═════ Data records ═════

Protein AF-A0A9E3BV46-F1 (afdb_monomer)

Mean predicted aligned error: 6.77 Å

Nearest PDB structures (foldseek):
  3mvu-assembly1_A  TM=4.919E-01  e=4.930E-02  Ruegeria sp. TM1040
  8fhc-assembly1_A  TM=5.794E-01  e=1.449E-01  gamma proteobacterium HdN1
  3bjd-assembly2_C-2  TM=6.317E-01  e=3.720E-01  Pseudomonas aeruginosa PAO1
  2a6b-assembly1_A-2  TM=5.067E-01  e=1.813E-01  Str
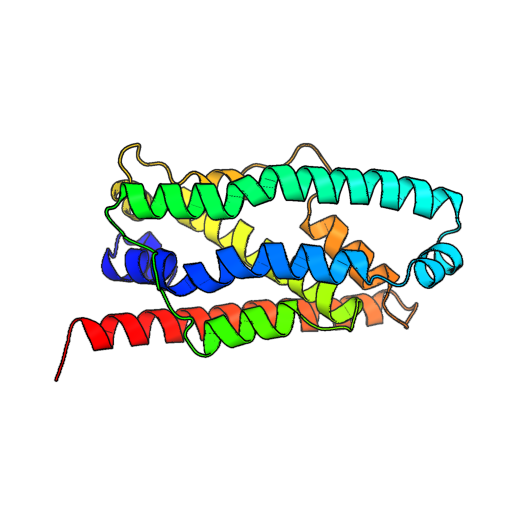eptococcus pneumoniae R6
  3rm5-assembly1_B  TM=4.151E-01  e=1.251E+00  Saccharomyces cerevisiae

pLDDT: mean 83.79, std 15.46, range [44.5, 98.44]

Solvent-accessible surface area (backbone atoms only — not comparable to full-atom values): 11212 Å² total; per-residue (Å²): 85,70,71,43,22,35,67,39,35,62,69,37,42,49,23,52,56,52,44,44,40,46,37,55,65,45,47,61,59,28,50,62,58,49,65,76,65,58,71,60,66,64,48,29,74,75,63,34,60,74,52,38,52,48,51,46,50,54,44,48,46,46,50,46,48,42,48,65,52,42,66,38,42,46,48,30,45,49,49,51,32,45,64,61,73,49,82,69,78,90,58,75,56,48,74,40,36,43,51,53,48,58,50,53,61,46,87,48,62,37,60,31,23,23,42,51,26,18,48,44,53,51,46,31,55,52,14,49,52,40,78,68,20,66,48,34,24,69,62,29,90,83,53,56,53,62,42,29,50,67,45,50,53,85,69,96,65,86,49,68,47,59,52,23,49,51,50,18,57,68,59,38,90,65,81,55,66,66,61,45,51,55,53,47,53,51,47,20,50,50,39,46,50,43,53,53,49,19,41,53,48,31,47,52,52,54,50,52,71,76,55,70,129

Secondary structure (DSSP, 8-state):
-HHHHHTT-HHHHHHHHHHTHHHHHHHHHHHHHHHTT--HHHHHHHH-HHHHHHHHHHHHHHHHHHHHHHHHHHHHHHHHHHHTT---TTPPPPHHHHHHHHHHT-S-HHHHHHHHHHHHHHHHHHHHHHTT-HHHHTTSTTS--HHHHHHHS--SSS-HHHHHHHHHHHH-S---HHHHHHHHHHHHHHHHHHHHHHHHHHHHHHHHHHS--

Foldseek 3Di:
DLVCLLQLNPLLLCLVLQQLLVLLVLLLVLCVVQVVVDDLVLLCVQPNDVVSCVLCVVVVVVVVVVVVVSVVQSVLSVVQQVQLPDDNPPRDHDPLSVVLSVQSNDNQQLLNLLSQLLVLVCLLVSLLSNLPRQSNLVSGPVSDRVSSVSSPDDDPDQDSNNSSLVSSQSRDPDPPPVVSVVVSVVSSVVSNVSVVVSSVRSSVVSVCVVDPD

Structure (mmCIF, N/CA/C/O backbone):
data_AF-A0A9E3BV46-F1
#
_entry.id   AF-A0A9E3BV46-F1
#
loop_
_atom_site.group_PDB
_atom_site.id
_atom_site.type_symbol
_atom_site.label_atom_id
_atom_site.label_alt_id
_atom_site.label_comp_id
_atom_site.label_asym_id
_atom_site.label_entity_id
_atom_site.label_seq_id
_atom_site.pdbx_PDB_ins_code
_atom_site.Cartn_x
_atom_site.Cartn_y
_atom_site.Cartn_z
_atom_site.occupancy
_atom_site.B_iso_or_equiv
_atom_site.auth_seq_id
_atom_site.auth_comp_id
_atom_site.auth_asym_id
_atom_site.auth_atom_id
_atom_site.pdbx_PDB_model_num
ATOM 1 N N . LEU A 1 1 ? -2.868 -9.342 11.797 1.00 94.50 1 LEU A N 1
ATOM 2 C CA . LEU A 1 1 ? -3.339 -7.943 11.761 1.00 94.50 1 LEU A CA 1
ATOM 3 C C . LEU A 1 1 ? -4.666 -7.822 11.017 1.00 94.50 1 LEU A C 1
ATOM 5 O O . LEU A 1 1 ? -5.682 -7.730 11.685 1.00 94.50 1 LEU A O 1
ATOM 9 N N . ILE A 1 2 ? -4.685 -7.944 9.684 1.00 96.69 2 ILE A N 1
ATOM 10 C CA . ILE A 1 2 ? -5.880 -7.695 8.848 1.00 96.69 2 ILE A CA 1
ATOM 11 C C . ILE A 1 2 ? -7.121 -8.490 9.282 1.00 96.69 2 ILE A C 1
ATOM 13 O O . ILE A 1 2 ? -8.196 -7.925 9.429 1.00 96.69 2 ILE A O 1
ATOM 17 N N . ARG A 1 3 ? -6.981 -9.786 9.594 1.00 97.00 3 ARG A N 1
ATOM 18 C CA . ARG A 1 3 ? -8.105 -10.597 10.107 1.00 97.00 3 ARG A CA 1
ATOM 19 C C . ARG A 1 3 ? -8.681 -10.094 11.436 1.00 97.00 3 ARG A C 1
ATOM 21 O O . ARG A 1 3 ? -9.875 -10.234 11.648 1.00 97.00 3 ARG A O 1
ATOM 28 N N . ALA A 1 4 ? -7.850 -9.531 12.312 1.00 96.88 4 ALA A N 1
ATOM 29 C CA . ALA A 1 4 ? -8.316 -8.940 13.566 1.00 96.88 4 ALA A CA 1
ATOM 30 C C . ALA A 1 4 ? -9.030 -7.605 13.302 1.00 96.88 4 ALA A C 1
ATOM 32 O O . ALA A 1 4 ? -10.097 -7.378 13.856 1.00 96.88 4 ALA A O 1
ATOM 33 N N . CYS A 1 5 ? -8.522 -6.792 12.364 1.00 98.12 5 CYS A N 1
ATOM 34 C CA . CYS A 1 5 ? -9.217 -5.582 11.909 1.00 98.12 5 CYS A CA 1
ATOM 35 C C . CYS A 1 5 ? -10.616 -5.925 11.376 1.00 98.12 5 CYS A C 1
ATOM 37 O O . CYS A 1 5 ? -11.597 -5.325 11.794 1.00 98.12 5 CYS A O 1
ATOM 39 N N . ALA A 1 6 ? -10.723 -6.956 10.529 1.00 98.06 6 ALA A N 1
ATOM 4
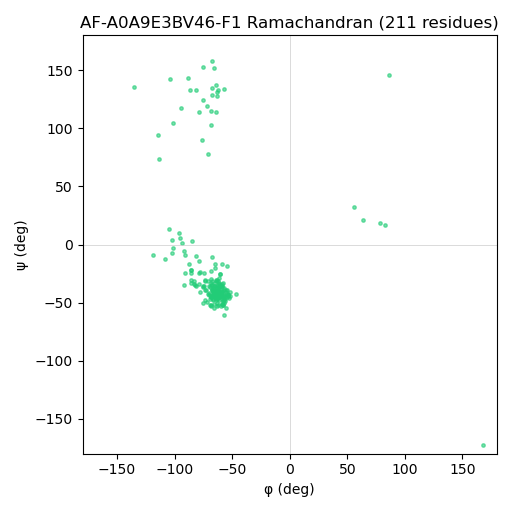0 C CA . ALA A 1 6 ? -11.999 -7.433 9.990 1.00 98.06 6 ALA A CA 1
ATOM 41 C C . ALA A 1 6 ? -12.987 -7.916 11.068 1.00 98.06 6 ALA A C 1
ATOM 43 O O . ALA A 1 6 ? -14.194 -7.891 10.845 1.00 98.06 6 ALA A O 1
ATOM 44 N N . ALA A 1 7 ? -12.487 -8.351 12.227 1.00 98.19 7 ALA A N 1
ATOM 45 C CA . ALA A 1 7 ? -13.301 -8.742 13.373 1.00 98.19 7 ALA A CA 1
ATOM 46 C C . ALA A 1 7 ? -13.702 -7.553 14.272 1.00 98.19 7 ALA A C 1
ATOM 48 O O . ALA A 1 7 ? -14.336 -7.777 15.299 1.00 98.19 7 ALA A O 1
ATOM 49 N N . GLY A 1 8 ? -13.340 -6.317 13.907 1.00 97.56 8 GLY A N 1
ATOM 50 C CA . GLY A 1 8 ? -13.626 -5.111 14.688 1.00 97.56 8 GLY A CA 1
ATOM 51 C C . GLY A 1 8 ? -12.701 -4.902 15.889 1.00 97.56 8 GLY A C 1
ATOM 52 O O . GLY A 1 8 ? -13.054 -4.167 16.800 1.00 97.56 8 GLY A O 1
ATOM 53 N N . ASP A 1 9 ? -11.532 -5.553 15.927 1.00 97.25 9 ASP A N 1
ATOM 54 C CA . ASP A 1 9 ? -10.543 -5.336 16.990 1.00 97.25 9 ASP A CA 1
ATOM 55 C C . ASP A 1 9 ? -9.947 -3.920 16.869 1.00 97.25 9 ASP A C 1
ATOM 57 O O . ASP A 1 9 ? -9.087 -3.673 16.018 1.00 97.25 9 ASP A O 1
ATOM 61 N N . GLU A 1 10 ? -10.400 -3.003 17.730 1.00 95.38 10 GLU A N 1
ATOM 62 C CA . GLU A 1 10 ? -9.961 -1.600 17.779 1.00 95.38 10 GLU A CA 1
ATOM 63 C C . GLU A 1 10 ? -8.436 -1.470 17.860 1.00 95.38 10 GLU A C 1
ATOM 65 O O . GLU A 1 10 ? -7.831 -0.664 17.152 1.00 95.38 10 GLU A O 1
ATOM 70 N N . LEU A 1 11 ? -7.779 -2.319 18.658 1.00 94.56 11 LEU A N 1
ATOM 71 C CA . LEU A 1 11 ? -6.327 -2.301 18.789 1.00 94.56 11 LEU A CA 1
ATOM 72 C C . LEU A 1 11 ? -5.656 -2.656 17.461 1.00 94.56 11 LEU A C 1
ATOM 74 O O . LEU A 1 11 ? -4.662 -2.041 17.073 1.00 94.56 11 LEU A O 1
ATOM 78 N N . ALA A 1 12 ? -6.177 -3.660 16.760 1.00 96.69 12 ALA A N 1
ATOM 79 C CA . ALA A 1 12 ? -5.664 -4.041 15.453 1.00 96.69 12 ALA A CA 1
ATOM 80 C C . ALA A 1 12 ? -5.897 -2.940 14.407 1.00 96.69 12 ALA A C 1
ATOM 82 O O . ALA A 1 12 ? -5.004 -2.688 13.599 1.00 96.69 12 ALA A O 1
ATOM 83 N N . ILE A 1 13 ? -7.047 -2.263 14.440 1.00 97.62 13 ILE A N 1
ATOM 84 C CA . ILE A 1 13 ? -7.364 -1.142 13.542 1.00 97.62 13 ILE A CA 1
ATOM 85 C C . ILE A 1 13 ? -6.410 0.027 13.801 1.00 97.62 13 ILE A C 1
ATOM 87 O O . ILE A 
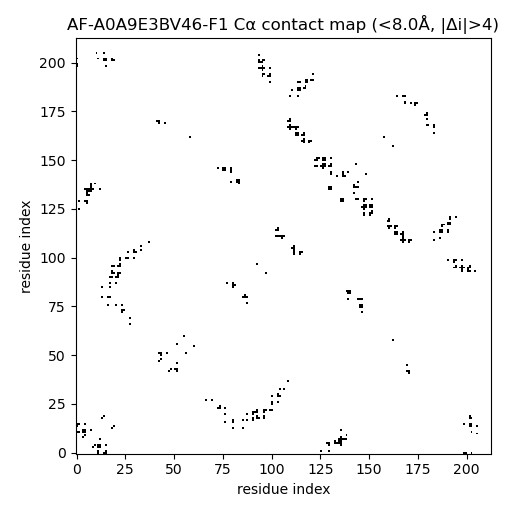1 13 ? -5.813 0.560 12.864 1.00 97.62 13 ILE A O 1
ATOM 91 N N . HIS A 1 14 ? -6.175 0.364 15.069 1.00 95.75 14 HIS A N 1
ATOM 92 C CA . HIS A 1 14 ? -5.199 1.377 15.460 1.00 95.75 14 HIS A CA 1
ATOM 93 C C . HIS A 1 14 ? -3.792 0.995 15.007 1.00 95.75 14 HIS A C 1
ATOM 95 O O . HIS A 1 14 ? -3.059 1.836 14.490 1.00 95.75 14 HIS A O 1
ATOM 101 N N . ALA A 1 15 ? -3.417 -0.277 15.158 1.00 95.81 15 ALA A N 1
ATOM 102 C CA . ALA A 1 15 ? -2.125 -0.771 14.709 1.00 95.81 15 ALA A CA 1
ATOM 103 C C . ALA A 1 15 ? -1.987 -0.624 13.191 1.00 95.81 15 ALA A C 1
ATOM 105 O O . ALA A 1 15 ? -0.974 -0.106 12.737 1.00 95.81 15 ALA A O 1
ATOM 106 N N . LEU A 1 16 ? -3.004 -1.004 12.415 1.00 97.50 16 LEU A N 1
ATOM 107 C CA . LEU A 1 16 ? -3.014 -0.828 10.965 1.00 97.50 16 LEU A CA 1
ATOM 108 C C . LEU A 1 16 ? -2.826 0.647 10.587 1.00 97.50 16 LEU A C 1
ATOM 110 O O . LEU A 1 16 ? -1.828 0.981 9.953 1.00 97.50 16 LEU A O 1
ATOM 114 N N . LEU A 1 17 ? -3.741 1.520 11.018 1.00 97.00 17 LEU A N 1
ATOM 115 C CA . LEU A 1 17 ? -3.775 2.916 10.578 1.00 97.00 17 LEU A CA 1
ATOM 116 C C . LEU A 1 17 ? -2.569 3.716 11.070 1.00 97.00 17 LEU A C 1
ATOM 118 O O . LEU A 1 17 ? -1.967 4.457 10.295 1.00 97.00 17 LEU A O 1
ATOM 122 N N . ARG A 1 18 ? -2.177 3.543 12.336 1.00 95.75 18 ARG A N 1
ATOM 123 C CA . ARG A 1 18 ? -1.023 4.244 12.905 1.00 95.75 18 ARG A CA 1
ATOM 124 C C . ARG A 1 18 ? 0.286 3.638 12.419 1.00 95.75 18 ARG A C 1
ATOM 126 O O . ARG A 1 18 ? 1.154 4.358 11.951 1.00 95.75 18 ARG A O 1
ATOM 133 N N . GLY A 1 19 ? 0.441 2.322 12.516 1.00 95.62 19 GLY A N 1
ATOM 134 C CA . GLY A 1 19 ? 1.720 1.659 12.272 1.00 95.62 19 GLY A CA 1
ATOM 135 C C . GLY A 1 19 ? 2.190 1.720 10.822 1.00 95.62 19 GLY A C 1
ATOM 136 O O . GLY A 1 19 ? 3.395 1.778 10.593 1.00 95.62 19 GLY A O 1
ATOM 137 N N . PHE A 1 20 ? 1.269 1.744 9.855 1.00 96.81 20 PHE A N 1
ATOM 138 C CA . PHE A 1 20 ? 1.612 1.874 8.434 1.00 96.81 20 PHE A CA 1
ATOM 139 C C . PHE A 1 20 ? 1.640 3.318 7.928 1.00 96.81 20 PHE A C 1
ATOM 141 O O . PHE A 1 20 ? 2.089 3.539 6.805 1.00 96.81 20 PHE A O 1
ATOM 148 N N . TRP A 1 21 ? 1.249 4.305 8.742 1.00 95.50 21 TRP A N 1
ATOM 149 C CA . TRP A 1 21 ? 1.269 5.712 8.337 1.00 95.50 21 TRP A CA 1
ATOM 150 C C . TRP A 1 21 ? 2.616 6.185 7.762 1.00 95.50 21 TRP A C 1
ATOM 152 O O . TRP A 1 21 ? 2.606 6.809 6.700 1.00 95.50 21 TRP A O 1
ATOM 162 N N . PRO A 1 22 ? 3.781 5.845 8.356 1.00 94.94 22 PRO A N 1
ATOM 163 C CA . PRO A 1 22 ? 5.068 6.251 7.791 1.00 94.94 22 PRO A CA 1
ATOM 164 C C . PRO A 1 22 ? 5.308 5.705 6.381 1.00 94.94 22 PRO A C 1
ATOM 166 O O . PRO A 1 22 ? 5.906 6.391 5.555 1.00 94.94 22 PRO A O 1
ATOM 169 N N . PHE A 1 23 ? 4.830 4.488 6.093 1.00 95.12 23 PHE A N 1
ATOM 170 C CA . PHE A 1 23 ? 4.913 3.919 4.751 1.00 95.12 23 PHE A CA 1
ATOM 171 C C . PHE A 1 23 ? 4.012 4.681 3.785 1.00 95.12 23 PHE A C 1
ATOM 173 O O . PHE A 1 23 ? 4.515 5.175 2.785 1.00 95.12 23 PHE A O 1
ATOM 180 N N . VAL A 1 24 ? 2.730 4.853 4.119 1.00 91.62 24 VAL A N 1
ATOM 181 C CA . VAL A 1 24 ? 1.760 5.566 3.267 1.00 91.62 24 VAL A CA 1
ATOM 182 C C . VAL A 1 24 ? 2.266 6.970 2.912 1.00 91.62 24 VAL A C 1
ATOM 184 O O . VAL A 1 24 ? 2.276 7.348 1.749 1.00 91.62 24 VAL A O 1
ATOM 187 N N . GLN A 1 25 ? 2.798 7.712 3.887 1.00 89.00 25 GLN A N 1
ATOM 188 C CA . GLN A 1 25 ? 3.336 9.058 3.660 1.00 89.00 25 GLN A CA 1
ATOM 189 C C . GLN A 1 25 ? 4.691 9.080 2.918 1.00 89.00 25 GLN A C 1
ATOM 191 O O . GLN A 1 25 ? 5.075 10.077 2.296 1.00 89.00 25 GLN A O 1
ATOM 196 N N . GLY A 1 26 ? 5.519 8.050 3.087 1.00 88.38 26 GLY A N 1
ATOM 197 C CA . GLY A 1 26 ? 6.851 7.985 2.480 1.00 88.38 26 GLY A CA 1
ATOM 198 C C . GLY A 1 26 ? 6.840 7.434 1.054 1.00 88.38 26 GLY A C 1
ATOM 199 O O . GLY A 1 26 ? 7.666 7.843 0.242 1.00 88.38 26 GLY A O 1
ATOM 200 N N . PHE A 1 27 ? 5.894 6.549 0.745 1.00 85.88 27 PHE A N 1
ATOM 201 C CA . PHE A 1 27 ? 5.836 5.800 -0.505 1.00 85.88 27 PHE A CA 1
ATOM 202 C C . PHE A 1 27 ? 5.620 6.696 -1.731 1.00 85.88 27 PHE A C 1
ATOM 204 O O . PHE A 1 27 ? 6.385 6.599 -2.685 1.00 85.88 27 PHE A O 1
ATOM 211 N N . GLU A 1 28 ? 4.695 7.656 -1.660 1.00 77.94 28 GLU A N 1
ATOM 212 C CA . GLU A 1 28 ? 4.443 8.638 -2.733 1.00 77.94 28 GLU A CA 1
ATOM 213 C C . GLU A 1 28 ? 5.713 9.424 -3.092 1.00 77.94 28 GLU A C 1
ATOM 215 O O . GLU A 1 28 ? 6.097 9.574 -4.254 1.00 77.94 28 GLU A O 1
ATOM 220 N N . ARG A 1 29 ? 6.447 9.872 -2.065 1.00 81.06 29 ARG A N 1
ATOM 221 C CA . ARG A 1 29 ? 7.715 10.591 -2.250 1.00 81.06 29 ARG A CA 1
ATOM 222 C C . ARG A 1 29 ? 8.776 9.705 -2.899 1.00 81.06 29 ARG A C 1
ATOM 224 O O . ARG A 1 29 ? 9.569 10.202 -3.701 1.00 81.06 29 ARG A O 1
ATOM 231 N N . ALA A 1 30 ? 8.804 8.418 -2.557 1.00 82.38 30 ALA A N 1
ATOM 232 C CA . ALA A 1 30 ? 9.715 7.459 -3.167 1.00 82.38 30 ALA A CA 1
ATOM 233 C C . ALA A 1 30 ? 9.387 7.250 -4.656 1.00 82.38 30 ALA A C 1
ATOM 235 O O . ALA A 1 30 ? 10.299 7.347 -5.483 1.00 82.38 30 ALA A O 1
ATOM 236 N N . ILE A 1 31 ? 8.105 7.084 -5.011 1.00 78.44 31 ILE A N 1
ATOM 237 C CA . ILE A 1 31 ? 7.643 6.977 -6.406 1.00 78.44 31 ILE A CA 1
ATOM 238 C C . ILE A 1 31 ? 8.101 8.193 -7.213 1.00 78.44 31 ILE A C 1
ATOM 240 O O . ILE A 1 31 ? 8.824 8.055 -8.206 1.00 78.44 31 ILE A O 1
ATOM 244 N N . ASP A 1 32 ? 7.773 9.393 -6.735 1.00 74.81 32 ASP A N 1
ATOM 245 C CA . ASP A 1 32 ? 8.114 10.660 -7.386 1.00 74.81 32 ASP A CA 1
ATOM 246 C C . ASP A 1 32 ? 9.616 10.804 -7.662 1.00 74.81 32 ASP A C 1
ATOM 248 O O . ASP A 1 32 ? 10.048 11.354 -8.686 1.00 74.81 32 ASP A O 1
ATOM 252 N N . MET A 1 33 ? 10.440 10.343 -6.723 1.00 79.81 33 MET A N 1
ATOM 253 C CA . MET A 1 33 ? 11.891 10.417 -6.827 1.00 79.81 33 MET A CA 1
ATOM 254 C C . MET A 1 33 ? 12.465 9.386 -7.796 1.00 79.81 33 MET A C 1
ATOM 256 O O . MET A 1 33 ? 13.437 9.704 -8.490 1.00 79.81 33 MET A O 1
ATOM 260 N N . GLN A 1 34 ? 11.899 8.180 -7.856 1.00 80.19 34 GLN A N 1
ATOM 261 C CA . GLN A 1 34 ? 12.382 7.115 -8.738 1.00 80.19 34 GLN A CA 1
ATOM 262 C C . GLN A 1 34 ? 11.935 7.316 -10.183 1.00 80.19 34 GLN A C 1
ATOM 264 O O . GLN A 1 34 ? 12.759 7.198 -11.093 1.00 80.19 34 GLN A O 1
ATOM 269 N N . VAL A 1 35 ? 10.690 7.746 -10.414 1.00 72.38 35 VAL A N 1
ATOM 270 C CA . VAL A 1 35 ? 10.168 8.040 -11.760 1.00 72.38 35 VAL A CA 1
ATOM 271 C C . VAL A 1 35 ? 11.048 9.057 -12.496 1.00 72.38 35 VAL A C 1
ATOM 273 O O . VAL A 1 35 ? 11.352 8.892 -13.680 1.00 72.38 35 VAL A O 1
ATOM 276 N N . LYS A 1 36 ? 11.552 10.079 -11.790 1.00 72.56 36 LYS A N 1
ATOM 277 C CA . LYS A 1 36 ? 12.463 11.097 -12.355 1.00 72.56 36 LYS A CA 1
ATOM 278 C C . LYS A 1 36 ? 13.819 10.537 -12.805 1.00 72.56 36 LYS A C 1
ATOM 280 O O . LYS A 1 36 ? 14.503 11.190 -13.592 1.00 72.56 36 LYS A O 1
ATOM 285 N N . LYS A 1 37 ? 14.224 9.364 -12.310 1.00 78.44 37 LYS A N 1
ATOM 286 C CA . LYS A 1 37 ? 15.530 8.735 -12.570 1.00 78.44 37 LYS A CA 1
ATOM 287 C C . LYS A 1 37 ? 15.465 7.611 -13.611 1.00 78.44 37 LYS A C 1
ATOM 289 O O . LYS A 1 37 ? 16.506 7.056 -13.962 1.00 78.44 37 LYS A O 1
ATOM 294 N N . LEU A 1 38 ? 14.276 7.276 -14.119 1.00 75.50 38 LEU A N 1
ATOM 295 C CA . LEU A 1 38 ? 14.084 6.130 -15.006 1.00 75.50 38 LEU A CA 1
ATOM 296 C C . LEU A 1 38 ? 14.874 6.255 -16.325 1.00 75.50 38 LEU A C 1
ATOM 298 O O . LEU A 1 38 ? 14.798 7.282 -17.011 1.00 75.50 38 LEU A O 1
ATOM 302 N N . PRO A 1 39 ? 15.599 5.200 -16.754 1.00 75.88 39 PRO A N 1
ATOM 303 C CA . PRO A 1 39 ? 16.377 5.241 -17.986 1.00 75.88 39 PRO A CA 1
ATOM 304 C C . PRO A 1 39 ? 15.468 5.105 -19.219 1.00 75.88 39 PRO A C 1
ATOM 306 O O . PRO A 1 39 ? 15.230 4.011 -19.736 1.00 75.88 39 PRO A O 1
ATOM 309 N N . LEU A 1 40 ? 14.986 6.245 -19.728 1.00 71.12 40 LEU A N 1
ATOM 310 C CA . LEU A 1 40 ? 14.090 6.341 -20.893 1.00 71.12 40 LEU A CA 1
ATOM 311 C C . LEU A 1 40 ? 14.670 5.708 -22.167 1.00 71.12 40 LEU A C 1
ATOM 313 O O . LEU A 1 40 ? 13.937 5.151 -22.983 1.00 71.12 40 LEU A O 1
ATOM 317 N N . ARG A 1 41 ? 15.997 5.762 -22.349 1.00 69.19 41 ARG A N 1
ATOM 318 C CA . ARG A 1 41 ? 16.674 5.233 -23.545 1.00 69.19 41 ARG A CA 1
ATOM 319 C C . ARG A 1 41 ? 16.435 3.732 -23.735 1.00 69.19 41 ARG A C 1
ATOM 321 O O . ARG A 1 41 ? 16.217 3.305 -24.865 1.00 69.19 41 ARG A O 1
ATOM 328 N N . THR A 1 42 ? 16.440 2.955 -22.651 1.00 67.19 42 THR A N 1
ATOM 329 C CA . THR A 1 42 ? 16.208 1.501 -22.678 1.00 67.19 42 THR A CA 1
ATOM 330 C C . THR A 1 42 ? 14.826 1.178 -23.232 1.00 67.19 42 THR A C 1
ATOM 332 O O . THR A 1 42 ? 14.679 0.320 -24.101 1.00 67.19 42 THR A O 1
ATOM 335 N N . LEU A 1 43 ? 13.821 1.937 -22.803 1.00 65.81 43 LEU A N 1
ATOM 336 C CA . LEU A 1 43 ? 12.458 1.783 -23.285 1.00 65.81 43 LEU A CA 1
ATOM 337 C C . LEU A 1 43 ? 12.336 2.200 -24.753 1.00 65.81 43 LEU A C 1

═════

What needs to be done:
In the records above, find the line with "ATOM 63 C C" and the line with "ATOM 114 N N". Write out exactly those lines and every one between, with no pictures and no other lines.

Solution for this exercise:
ATOM 63 C C . GLU A 1 10 ? -8.436 -1.470 17.860 1.00 95.38 10 GLU A C 1
ATOM 65 O O . GLU A 1 10 ? -7.831 -0.664 17.152 1.00 95.38 10 GLU A O 1
ATOM 70 N N . LEU A 1 11 ? -7.779 -2.319 18.658 1.00 94.56 11 LEU A N 1
ATOM 71 C CA . LEU A 1 11 ? -6.327 -2.301 18.789 1.00 94.56 11 LEU A CA 1
ATOM 72 C C . LEU A 1 11 ? -5.656 -2.656 17.461 1.00 94.56 11 LEU A C 1
ATOM 74 O O . LEU A 1 11 ? -4.662 -2.041 17.073 1.00 94.56 11 LEU A O 1
ATOM 78 N N . ALA A 1 12 ? -6.177 -3.660 16.760 1.00 96.69 12 ALA A N 1
ATOM 79 C CA . ALA A 1 12 ? -5.664 -4.041 15.453 1.00 96.69 12 ALA A CA 1
ATOM 80 C C . ALA A 1 12 ? -5.897 -2.940 14.407 1.00 96.69 12 ALA A C 1
ATOM 82 O O . ALA A 1 12 ? -5.004 -2.688 13.599 1.00 96.69 12 ALA A O 1
ATOM 83 N N . ILE A 1 13 ? -7.047 -2.263 14.440 1.00 97.62 13 ILE A N 1
ATOM 84 C CA . ILE A 1 13 ? -7.364 -1.142 13.542 1.00 97.62 13 ILE A CA 1
ATOM 85 C C . ILE A 1 13 ? -6.410 0.027 13.801 1.00 97.62 13 ILE A C 1
ATOM 87 O O . ILE A 
1 13 ? -5.813 0.560 12.864 1.00 97.62 13 ILE A O 1
ATOM 91 N N . HIS A 1 14 ? -6.175 0.364 15.069 1.00 95.75 14 HIS A N 1
ATOM 92 C CA . HIS A 1 14 ? -5.199 1.377 15.460 1.00 95.75 14 HIS A CA 1
ATOM 93 C C . HIS A 1 14 ? -3.792 0.995 15.007 1.00 95.75 14 HIS A C 1
ATOM 95 O O . HIS A 1 14 ? -3.059 1.836 14.490 1.00 95.75 14 HIS A O 1
ATOM 101 N N . ALA A 1 15 ? -3.417 -0.277 15.158 1.00 95.81 15 ALA A N 1
ATOM 102 C CA . ALA A 1 15 ? -2.125 -0.771 14.709 1.00 95.81 15 ALA A CA 1
ATOM 103 C C . ALA A 1 15 ? -1.987 -0.624 13.191 1.00 95.81 15 ALA A C 1
ATOM 105 O O . ALA A 1 15 ? -0.974 -0.106 12.737 1.00 95.81 15 ALA A O 1
ATOM 106 N N . LEU A 1 16 ? -3.004 -1.004 12.415 1.00 97.50 16 LEU A N 1
ATOM 107 C CA . LEU A 1 16 ? -3.014 -0.828 10.965 1.00 97.50 16 LEU A CA 1
ATOM 108 C C . LEU A 1 16 ? -2.826 0.647 10.587 1.00 97.50 16 LEU A C 1
ATOM 110 O O . LEU A 1 16 ? -1.828 0.981 9.953 1.00 97.50 16 LEU A O 1
ATOM 114 N N . LEU A 1 17 ? -3.741 1.520 11.018 1.00 97.00 17 LEU A N 1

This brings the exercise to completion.